Мне лет восемь. Мы с отцом выходим из вагона дачного поезда (паровичка, электричек тогда еще не было) на перрон московского вокзала. Рядом идет какой-то дядька, на которого я обратил внимание еще раньше, в вагоне. У него высокий лоб, большие роговые очки, за стеклами которых блестят умные, насмешливые глаза. Обратил я на него внимание, потому что он был очень похож на Ботвинника. Я сперва даже подумал: уж не сам ли это Ботвинник? Он тянул за руку мальчишку примерно моего возраста. Нет, наверно, все-таки мальчишка этот был чуть младше, чем я. Во всяком случае, вел он себя как дошкольник: поминутно озирался, считал ворон и плелся за отцом еле-еле, так что тому приходилось чуть ли не насильно тащить его за собой.
— А ну, поживее! — подбодрил его «Ботвинник». — Не отставай! Знаешь, что сказал один умный человек? Отсталых бьют!
Реплика эта меня поразила.
Я, как вы уже знаете, политически был развит, и поэтому прекрасно знал, что сказал это — не кто иной, как Сталин. Изумило же меня то, что этот лобастый дядька в очках назвал Сталина умным человеком.
Всем классом мы дружно смеялись над глупенькой нашей одноклассницей, которая на вопрос учителя, знает ли она, кто такой Сталин, простодушно ответила: «У буржуев — царь. А у нас — Сталин». В отличие от этой глупой девчонки, все мы прекрасно знали, кто такой Сталин. Вождь мирового пролетариата, Генеральный секретарь ЦК ВКП(б), гений всех времен и народов… При желании я мог бы припомнить еще много таких определений, и ни одно из них не показалось бы мне незаслуженным, неправомерным. Но определение «умный человек» в приложении к Сталину я воспринял как совершенно неуместное, неправильное, никак к нему не относящееся.

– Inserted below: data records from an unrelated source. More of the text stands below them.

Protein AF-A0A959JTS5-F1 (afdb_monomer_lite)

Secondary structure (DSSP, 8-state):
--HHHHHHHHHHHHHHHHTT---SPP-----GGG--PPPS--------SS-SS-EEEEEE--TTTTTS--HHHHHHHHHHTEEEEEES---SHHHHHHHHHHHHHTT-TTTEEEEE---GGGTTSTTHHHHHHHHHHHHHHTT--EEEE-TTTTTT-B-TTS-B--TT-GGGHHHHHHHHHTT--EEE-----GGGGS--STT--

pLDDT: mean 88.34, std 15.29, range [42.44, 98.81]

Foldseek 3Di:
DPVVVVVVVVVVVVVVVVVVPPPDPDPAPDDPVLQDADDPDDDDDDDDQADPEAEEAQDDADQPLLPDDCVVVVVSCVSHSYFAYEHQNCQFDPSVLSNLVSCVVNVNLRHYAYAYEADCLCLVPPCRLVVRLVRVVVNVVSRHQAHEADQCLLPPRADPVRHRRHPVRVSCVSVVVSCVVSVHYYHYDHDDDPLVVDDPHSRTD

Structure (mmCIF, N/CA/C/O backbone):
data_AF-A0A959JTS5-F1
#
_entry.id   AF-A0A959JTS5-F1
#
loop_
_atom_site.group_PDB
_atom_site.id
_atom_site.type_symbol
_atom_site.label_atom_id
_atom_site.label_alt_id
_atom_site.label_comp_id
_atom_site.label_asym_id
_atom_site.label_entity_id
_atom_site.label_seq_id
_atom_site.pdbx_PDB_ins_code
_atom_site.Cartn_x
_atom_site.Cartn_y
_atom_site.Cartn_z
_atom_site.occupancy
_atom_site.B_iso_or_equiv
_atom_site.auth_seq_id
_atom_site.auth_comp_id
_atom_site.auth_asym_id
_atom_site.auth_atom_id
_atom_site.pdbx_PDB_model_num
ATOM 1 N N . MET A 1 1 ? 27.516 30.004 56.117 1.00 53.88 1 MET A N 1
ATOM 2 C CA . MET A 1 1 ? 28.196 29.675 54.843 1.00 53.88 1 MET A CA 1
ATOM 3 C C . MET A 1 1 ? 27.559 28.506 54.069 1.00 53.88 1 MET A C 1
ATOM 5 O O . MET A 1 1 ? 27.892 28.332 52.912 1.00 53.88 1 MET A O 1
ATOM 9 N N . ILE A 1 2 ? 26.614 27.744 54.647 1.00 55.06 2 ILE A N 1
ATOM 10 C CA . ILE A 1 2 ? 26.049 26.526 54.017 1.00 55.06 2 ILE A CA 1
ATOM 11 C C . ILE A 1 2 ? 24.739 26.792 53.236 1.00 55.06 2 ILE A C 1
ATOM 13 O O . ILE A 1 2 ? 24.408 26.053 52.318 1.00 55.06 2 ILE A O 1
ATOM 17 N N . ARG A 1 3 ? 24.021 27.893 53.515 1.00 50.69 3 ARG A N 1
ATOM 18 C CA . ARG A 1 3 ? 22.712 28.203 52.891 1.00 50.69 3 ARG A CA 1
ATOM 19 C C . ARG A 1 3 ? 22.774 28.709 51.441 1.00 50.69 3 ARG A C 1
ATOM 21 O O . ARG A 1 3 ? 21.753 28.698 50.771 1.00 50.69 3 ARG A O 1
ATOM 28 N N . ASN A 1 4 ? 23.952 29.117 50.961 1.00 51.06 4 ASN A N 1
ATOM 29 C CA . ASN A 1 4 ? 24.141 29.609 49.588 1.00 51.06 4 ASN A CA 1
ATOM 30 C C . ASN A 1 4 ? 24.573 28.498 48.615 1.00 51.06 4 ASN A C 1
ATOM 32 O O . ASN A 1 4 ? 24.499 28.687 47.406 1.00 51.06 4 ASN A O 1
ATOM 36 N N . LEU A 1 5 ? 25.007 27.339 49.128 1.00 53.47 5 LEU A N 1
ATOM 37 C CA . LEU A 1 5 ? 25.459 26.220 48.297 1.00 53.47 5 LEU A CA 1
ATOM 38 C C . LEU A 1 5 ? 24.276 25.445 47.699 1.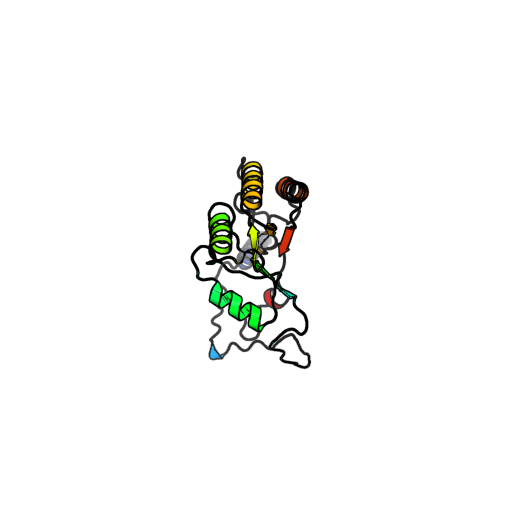00 53.47 5 LEU A C 1
ATOM 40 O O . LEU A 1 5 ? 24.325 25.033 46.545 1.00 53.47 5 LEU A O 1
ATOM 44 N N . THR A 1 6 ? 23.184 25.303 48.455 1.00 54.44 6 THR A N 1
ATOM 45 C CA . THR A 1 6 ? 21.994 24.552 48.032 1.00 54.44 6 THR A CA 1
ATOM 46 C C . THR A 1 6 ? 21.230 25.259 46.909 1.00 54.44 6 THR A C 1
ATOM 48 O O . THR A 1 6 ? 20.762 24.608 45.980 1.00 54.44 6 THR A O 1
ATOM 51 N N . THR A 1 7 ? 21.160 26.594 46.936 1.00 52.66 7 THR A N 1
ATOM 52 C CA . THR A 1 7 ? 20.487 27.393 45.898 1.00 52.66 7 THR A CA 1
ATOM 53 C C . THR A 1 7 ? 21.258 27.386 44.575 1.00 52.66 7 THR A C 1
ATOM 55 O O . THR A 1 7 ? 20.642 27.306 43.517 1.00 52.66 7 THR A O 1
ATOM 58 N N . CYS A 1 8 ? 22.597 27.385 44.620 1.00 52.59 8 CYS A N 1
ATOM 59 C CA . CYS A 1 8 ? 23.424 27.212 43.421 1.00 52.59 8 CYS A CA 1
ATOM 60 C C . CYS A 1 8 ? 23.279 25.811 42.811 1.00 52.59 8 CYS A C 1
ATOM 62 O O . CYS A 1 8 ? 23.274 25.681 41.593 1.00 52.59 8 CYS A O 1
ATOM 64 N N . PHE A 1 9 ? 23.118 24.768 43.629 1.00 55.44 9 PHE A N 1
ATOM 65 C CA . PHE A 1 9 ? 23.006 23.396 43.126 1.00 55.44 9 PHE A CA 1
ATOM 66 C C . PHE A 1 9 ? 21.684 23.141 42.379 1.00 55.44 9 PHE A C 1
ATOM 68 O O . PHE A 1 9 ? 21.674 22.465 41.354 1.00 55.44 9 PHE A O 1
ATOM 75 N N . VAL A 1 10 ? 20.577 23.737 42.839 1.00 55.84 10 VAL A N 1
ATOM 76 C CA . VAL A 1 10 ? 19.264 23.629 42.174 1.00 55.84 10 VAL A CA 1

Умным человеком можно было назвать вот этого, похожего на Ботвинника, высоколобого дядьку в очках. Конечно, и самого Ботвинника. (Не будь он умным, разве сумел бы он стать чемпионом СССР по шахматам?) Умным человеком, наверно, был и мой папа, и некоторые (не все, конечно) его друзья, приходившие иногда к нам в гости. Но Сталин? Нет, к нему это определение решительно не подходило.
Вероятно, определение «умный человек» в тогдашнем моем понимании этого слова могло быть отнесено к ученому, профессору, врачу, шахматисту. То есть — к интеллигенту. Сталин же в его сапогах и полувоенном кителе, о котором мой отец пренебрежительно говорил, что в нем пристало ходить в уборную, а не встречаться с иностранными дипломатами, к сословию интеллигентов явно не принадлежал.

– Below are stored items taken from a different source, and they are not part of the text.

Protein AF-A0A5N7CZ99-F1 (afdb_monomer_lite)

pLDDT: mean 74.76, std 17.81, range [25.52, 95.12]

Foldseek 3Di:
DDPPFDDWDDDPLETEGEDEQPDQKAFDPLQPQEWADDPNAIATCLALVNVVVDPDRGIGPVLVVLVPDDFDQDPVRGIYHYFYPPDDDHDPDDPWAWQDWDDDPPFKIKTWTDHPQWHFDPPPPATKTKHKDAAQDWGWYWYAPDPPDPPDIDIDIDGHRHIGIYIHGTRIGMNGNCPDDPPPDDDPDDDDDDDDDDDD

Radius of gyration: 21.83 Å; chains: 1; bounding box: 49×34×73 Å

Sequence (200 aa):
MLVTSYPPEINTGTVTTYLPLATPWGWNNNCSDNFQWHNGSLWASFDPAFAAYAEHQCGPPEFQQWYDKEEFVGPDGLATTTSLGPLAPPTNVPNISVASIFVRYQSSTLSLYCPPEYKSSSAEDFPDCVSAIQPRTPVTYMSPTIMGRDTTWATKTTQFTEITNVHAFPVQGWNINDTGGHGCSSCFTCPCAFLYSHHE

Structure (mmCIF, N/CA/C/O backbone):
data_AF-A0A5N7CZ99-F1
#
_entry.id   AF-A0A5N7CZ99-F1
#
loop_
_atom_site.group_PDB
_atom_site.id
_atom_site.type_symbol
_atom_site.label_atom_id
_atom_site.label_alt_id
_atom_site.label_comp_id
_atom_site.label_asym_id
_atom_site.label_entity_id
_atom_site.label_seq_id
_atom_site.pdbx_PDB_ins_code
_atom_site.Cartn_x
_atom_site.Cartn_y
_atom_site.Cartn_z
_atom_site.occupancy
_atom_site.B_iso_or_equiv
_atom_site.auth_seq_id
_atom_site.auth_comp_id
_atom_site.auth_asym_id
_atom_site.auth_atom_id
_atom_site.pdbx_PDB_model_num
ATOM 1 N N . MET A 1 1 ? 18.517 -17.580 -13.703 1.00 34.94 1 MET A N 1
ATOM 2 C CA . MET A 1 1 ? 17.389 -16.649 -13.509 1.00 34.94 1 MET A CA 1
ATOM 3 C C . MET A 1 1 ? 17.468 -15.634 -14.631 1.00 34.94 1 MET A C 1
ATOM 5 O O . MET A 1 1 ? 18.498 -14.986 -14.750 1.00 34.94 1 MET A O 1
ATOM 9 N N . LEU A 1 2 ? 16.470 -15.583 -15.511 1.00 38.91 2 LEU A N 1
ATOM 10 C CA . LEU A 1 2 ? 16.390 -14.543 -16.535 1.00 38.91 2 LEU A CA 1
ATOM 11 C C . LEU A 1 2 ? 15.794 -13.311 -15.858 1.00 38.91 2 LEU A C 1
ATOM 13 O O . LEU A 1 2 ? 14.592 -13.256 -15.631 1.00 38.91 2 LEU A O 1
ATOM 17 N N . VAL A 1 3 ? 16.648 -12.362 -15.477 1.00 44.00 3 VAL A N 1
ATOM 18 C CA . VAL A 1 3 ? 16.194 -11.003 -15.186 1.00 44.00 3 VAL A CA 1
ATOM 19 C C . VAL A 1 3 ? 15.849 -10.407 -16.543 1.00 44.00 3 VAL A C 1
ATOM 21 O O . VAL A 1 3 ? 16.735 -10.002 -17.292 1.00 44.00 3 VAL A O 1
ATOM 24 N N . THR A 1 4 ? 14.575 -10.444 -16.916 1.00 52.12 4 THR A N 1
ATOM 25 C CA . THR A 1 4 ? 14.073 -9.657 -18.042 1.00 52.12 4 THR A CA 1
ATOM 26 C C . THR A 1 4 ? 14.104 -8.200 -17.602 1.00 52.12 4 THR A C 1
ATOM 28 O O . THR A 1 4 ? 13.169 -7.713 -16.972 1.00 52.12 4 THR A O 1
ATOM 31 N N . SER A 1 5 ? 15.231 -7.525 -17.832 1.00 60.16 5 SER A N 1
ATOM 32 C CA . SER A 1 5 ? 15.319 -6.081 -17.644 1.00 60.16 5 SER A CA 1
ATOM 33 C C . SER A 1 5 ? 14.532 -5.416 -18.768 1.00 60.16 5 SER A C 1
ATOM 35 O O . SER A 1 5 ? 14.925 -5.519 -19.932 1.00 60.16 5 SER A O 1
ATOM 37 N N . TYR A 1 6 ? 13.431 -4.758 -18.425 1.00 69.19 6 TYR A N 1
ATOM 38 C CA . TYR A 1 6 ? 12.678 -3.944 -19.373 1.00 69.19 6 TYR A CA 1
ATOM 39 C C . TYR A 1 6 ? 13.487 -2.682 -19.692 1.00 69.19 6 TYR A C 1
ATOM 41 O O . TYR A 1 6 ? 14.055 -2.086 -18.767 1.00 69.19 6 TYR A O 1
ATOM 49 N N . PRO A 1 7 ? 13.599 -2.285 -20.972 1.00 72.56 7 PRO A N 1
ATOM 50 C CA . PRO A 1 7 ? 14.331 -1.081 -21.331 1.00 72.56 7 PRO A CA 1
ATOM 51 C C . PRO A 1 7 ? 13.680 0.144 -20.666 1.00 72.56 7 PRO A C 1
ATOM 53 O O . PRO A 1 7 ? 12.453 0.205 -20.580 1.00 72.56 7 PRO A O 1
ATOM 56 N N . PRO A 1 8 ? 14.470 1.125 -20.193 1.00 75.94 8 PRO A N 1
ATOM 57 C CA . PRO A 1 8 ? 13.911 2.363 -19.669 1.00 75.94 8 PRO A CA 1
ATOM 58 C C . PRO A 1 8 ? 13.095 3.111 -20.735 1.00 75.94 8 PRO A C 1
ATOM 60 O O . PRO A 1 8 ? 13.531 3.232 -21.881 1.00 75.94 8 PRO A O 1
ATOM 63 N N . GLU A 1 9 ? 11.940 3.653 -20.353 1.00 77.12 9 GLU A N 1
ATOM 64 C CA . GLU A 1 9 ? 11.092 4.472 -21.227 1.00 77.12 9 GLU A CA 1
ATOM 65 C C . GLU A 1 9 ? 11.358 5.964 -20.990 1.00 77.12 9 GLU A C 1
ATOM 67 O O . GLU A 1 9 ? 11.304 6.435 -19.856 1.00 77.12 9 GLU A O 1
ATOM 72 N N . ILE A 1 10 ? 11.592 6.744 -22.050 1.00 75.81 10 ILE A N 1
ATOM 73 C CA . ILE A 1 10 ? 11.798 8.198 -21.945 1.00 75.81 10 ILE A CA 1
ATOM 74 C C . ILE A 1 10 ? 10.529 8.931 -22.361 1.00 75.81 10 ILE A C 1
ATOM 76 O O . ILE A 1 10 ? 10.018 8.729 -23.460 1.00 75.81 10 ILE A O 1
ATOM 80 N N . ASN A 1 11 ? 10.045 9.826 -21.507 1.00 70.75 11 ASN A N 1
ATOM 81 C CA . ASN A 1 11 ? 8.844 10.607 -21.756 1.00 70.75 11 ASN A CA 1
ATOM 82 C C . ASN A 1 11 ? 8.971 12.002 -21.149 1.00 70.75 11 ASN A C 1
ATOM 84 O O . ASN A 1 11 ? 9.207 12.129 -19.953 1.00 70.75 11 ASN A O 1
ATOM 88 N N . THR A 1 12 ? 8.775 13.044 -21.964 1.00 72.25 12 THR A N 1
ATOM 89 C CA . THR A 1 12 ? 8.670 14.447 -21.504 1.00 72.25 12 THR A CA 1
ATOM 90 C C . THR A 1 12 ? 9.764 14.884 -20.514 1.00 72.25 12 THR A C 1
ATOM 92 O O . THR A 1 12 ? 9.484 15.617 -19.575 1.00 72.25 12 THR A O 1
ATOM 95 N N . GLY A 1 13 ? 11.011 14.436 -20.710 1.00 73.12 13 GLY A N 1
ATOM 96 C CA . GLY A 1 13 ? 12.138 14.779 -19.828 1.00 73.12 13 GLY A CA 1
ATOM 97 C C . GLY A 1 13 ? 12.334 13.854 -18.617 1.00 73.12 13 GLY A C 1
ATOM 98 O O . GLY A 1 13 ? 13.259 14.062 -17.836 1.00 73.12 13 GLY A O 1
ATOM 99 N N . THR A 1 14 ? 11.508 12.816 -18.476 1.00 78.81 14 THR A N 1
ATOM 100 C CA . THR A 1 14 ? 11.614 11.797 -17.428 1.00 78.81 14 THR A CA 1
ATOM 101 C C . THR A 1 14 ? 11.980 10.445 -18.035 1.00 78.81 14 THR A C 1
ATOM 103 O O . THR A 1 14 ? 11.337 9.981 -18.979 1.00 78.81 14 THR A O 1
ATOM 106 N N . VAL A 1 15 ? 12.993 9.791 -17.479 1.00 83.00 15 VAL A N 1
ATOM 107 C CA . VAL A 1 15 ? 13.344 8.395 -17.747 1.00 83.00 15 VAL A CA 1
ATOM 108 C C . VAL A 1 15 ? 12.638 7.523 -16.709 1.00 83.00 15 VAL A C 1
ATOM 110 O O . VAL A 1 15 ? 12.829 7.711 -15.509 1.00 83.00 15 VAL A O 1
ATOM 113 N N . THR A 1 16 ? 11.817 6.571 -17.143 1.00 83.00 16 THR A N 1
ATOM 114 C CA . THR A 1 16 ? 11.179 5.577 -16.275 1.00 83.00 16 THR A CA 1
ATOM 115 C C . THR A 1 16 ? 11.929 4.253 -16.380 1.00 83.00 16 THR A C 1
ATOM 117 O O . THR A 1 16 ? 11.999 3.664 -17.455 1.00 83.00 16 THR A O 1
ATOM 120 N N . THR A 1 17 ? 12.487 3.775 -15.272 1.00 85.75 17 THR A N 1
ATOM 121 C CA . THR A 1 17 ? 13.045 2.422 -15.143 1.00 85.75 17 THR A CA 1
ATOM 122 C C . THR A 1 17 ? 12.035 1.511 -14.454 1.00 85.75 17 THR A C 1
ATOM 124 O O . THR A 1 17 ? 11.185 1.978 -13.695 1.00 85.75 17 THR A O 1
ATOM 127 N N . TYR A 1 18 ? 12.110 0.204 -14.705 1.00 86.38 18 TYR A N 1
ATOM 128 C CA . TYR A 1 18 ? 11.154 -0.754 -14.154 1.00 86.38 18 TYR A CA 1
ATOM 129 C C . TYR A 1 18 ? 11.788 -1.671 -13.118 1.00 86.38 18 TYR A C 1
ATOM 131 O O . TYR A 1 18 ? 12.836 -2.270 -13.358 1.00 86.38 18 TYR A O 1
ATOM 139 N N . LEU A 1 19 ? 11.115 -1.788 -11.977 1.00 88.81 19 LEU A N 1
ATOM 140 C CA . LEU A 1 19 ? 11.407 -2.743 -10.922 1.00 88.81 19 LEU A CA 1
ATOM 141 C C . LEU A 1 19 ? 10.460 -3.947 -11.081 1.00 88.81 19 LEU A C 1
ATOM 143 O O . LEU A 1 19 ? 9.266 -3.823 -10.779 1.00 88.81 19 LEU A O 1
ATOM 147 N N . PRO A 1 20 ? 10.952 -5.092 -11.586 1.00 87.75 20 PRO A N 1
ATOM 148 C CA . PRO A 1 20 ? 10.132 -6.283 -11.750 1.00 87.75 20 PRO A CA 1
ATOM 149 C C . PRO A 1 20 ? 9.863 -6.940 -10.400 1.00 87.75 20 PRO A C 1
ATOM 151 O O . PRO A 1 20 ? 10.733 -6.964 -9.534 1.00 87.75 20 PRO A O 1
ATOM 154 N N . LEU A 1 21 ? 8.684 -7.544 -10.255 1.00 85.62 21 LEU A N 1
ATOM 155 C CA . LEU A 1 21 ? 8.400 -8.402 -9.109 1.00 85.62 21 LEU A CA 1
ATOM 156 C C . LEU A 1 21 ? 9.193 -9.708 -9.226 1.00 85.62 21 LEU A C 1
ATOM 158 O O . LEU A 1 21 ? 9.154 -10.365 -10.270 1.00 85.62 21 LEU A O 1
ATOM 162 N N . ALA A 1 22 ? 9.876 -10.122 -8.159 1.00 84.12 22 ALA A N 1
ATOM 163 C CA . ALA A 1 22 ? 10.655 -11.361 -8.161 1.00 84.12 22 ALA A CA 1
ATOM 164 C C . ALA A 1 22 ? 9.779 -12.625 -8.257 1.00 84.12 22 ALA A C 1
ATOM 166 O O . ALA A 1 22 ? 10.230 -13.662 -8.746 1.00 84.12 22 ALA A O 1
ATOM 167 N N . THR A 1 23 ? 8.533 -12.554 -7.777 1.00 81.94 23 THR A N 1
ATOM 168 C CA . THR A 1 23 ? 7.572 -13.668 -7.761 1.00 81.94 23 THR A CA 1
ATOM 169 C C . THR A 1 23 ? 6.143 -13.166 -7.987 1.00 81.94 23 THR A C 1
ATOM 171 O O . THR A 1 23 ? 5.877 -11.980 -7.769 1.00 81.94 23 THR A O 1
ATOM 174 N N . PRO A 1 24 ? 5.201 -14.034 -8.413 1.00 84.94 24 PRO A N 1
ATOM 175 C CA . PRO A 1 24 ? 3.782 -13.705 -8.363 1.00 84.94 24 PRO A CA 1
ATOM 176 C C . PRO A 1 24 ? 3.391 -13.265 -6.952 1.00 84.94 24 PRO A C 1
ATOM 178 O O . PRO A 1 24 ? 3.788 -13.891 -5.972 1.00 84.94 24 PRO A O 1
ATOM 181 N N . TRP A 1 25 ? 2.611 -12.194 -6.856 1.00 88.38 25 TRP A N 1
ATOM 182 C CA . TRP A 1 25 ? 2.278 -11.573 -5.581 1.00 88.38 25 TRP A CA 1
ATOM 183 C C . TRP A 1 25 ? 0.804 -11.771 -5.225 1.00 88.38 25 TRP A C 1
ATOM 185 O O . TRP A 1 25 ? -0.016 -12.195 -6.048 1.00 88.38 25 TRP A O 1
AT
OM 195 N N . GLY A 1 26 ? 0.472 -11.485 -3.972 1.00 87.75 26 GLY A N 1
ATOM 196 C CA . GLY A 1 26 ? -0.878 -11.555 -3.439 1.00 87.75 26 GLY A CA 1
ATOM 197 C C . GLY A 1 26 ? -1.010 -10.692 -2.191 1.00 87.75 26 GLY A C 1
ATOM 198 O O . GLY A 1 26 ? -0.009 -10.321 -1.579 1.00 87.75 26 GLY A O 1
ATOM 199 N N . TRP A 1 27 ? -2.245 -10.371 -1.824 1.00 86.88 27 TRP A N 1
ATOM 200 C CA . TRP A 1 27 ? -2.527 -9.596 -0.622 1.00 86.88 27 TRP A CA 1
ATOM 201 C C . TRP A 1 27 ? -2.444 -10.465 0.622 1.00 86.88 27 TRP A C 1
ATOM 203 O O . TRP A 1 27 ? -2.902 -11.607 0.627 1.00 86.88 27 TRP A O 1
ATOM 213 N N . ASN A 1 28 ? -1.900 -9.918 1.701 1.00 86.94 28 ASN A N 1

Тут, конечно, напрашивался естественный вопрос. И если бы я всеми этими своими недоумениями с кем-нибудь (ну вот, хоть с этим очкастым, похожим на Ботвинника) поделился, мне этот вопрос, конечно, сразу же задали бы. «Подумай, ну что такое ты говоришь! — возразил бы мне, наверное, этот самый „Ботвинник“. — Да разве неумный человек мог бы стоять во главе такого великого государства?»
Но меня этот вопрос ничуть бы не озадачил. Я прекрасно знал, как мог бы на это ответить.
Я сказал бы, что руководить государством Сталина назначили вовсе не потому, что он умный человек, а потому, что ТАК НАДО. Так же, например, как руководить «Главсолью» или «Главспичками» назначили не моего папу, а Ивана Ивановича Рощина. Назначили, потому что он — коммунист. Из того, что Иван Иванович член партии, а мой папа беспартийный, конечно, еще не следует, что в производстве соли или спичек он понимает больше, чем мой папа. Но разве дело в этом? У него — заслуги. Он брал Зимний, участвовал в Гражданской войне, потерял на этой войне ногу. Он, безусловно, имеет право быть начальником «Главсоли».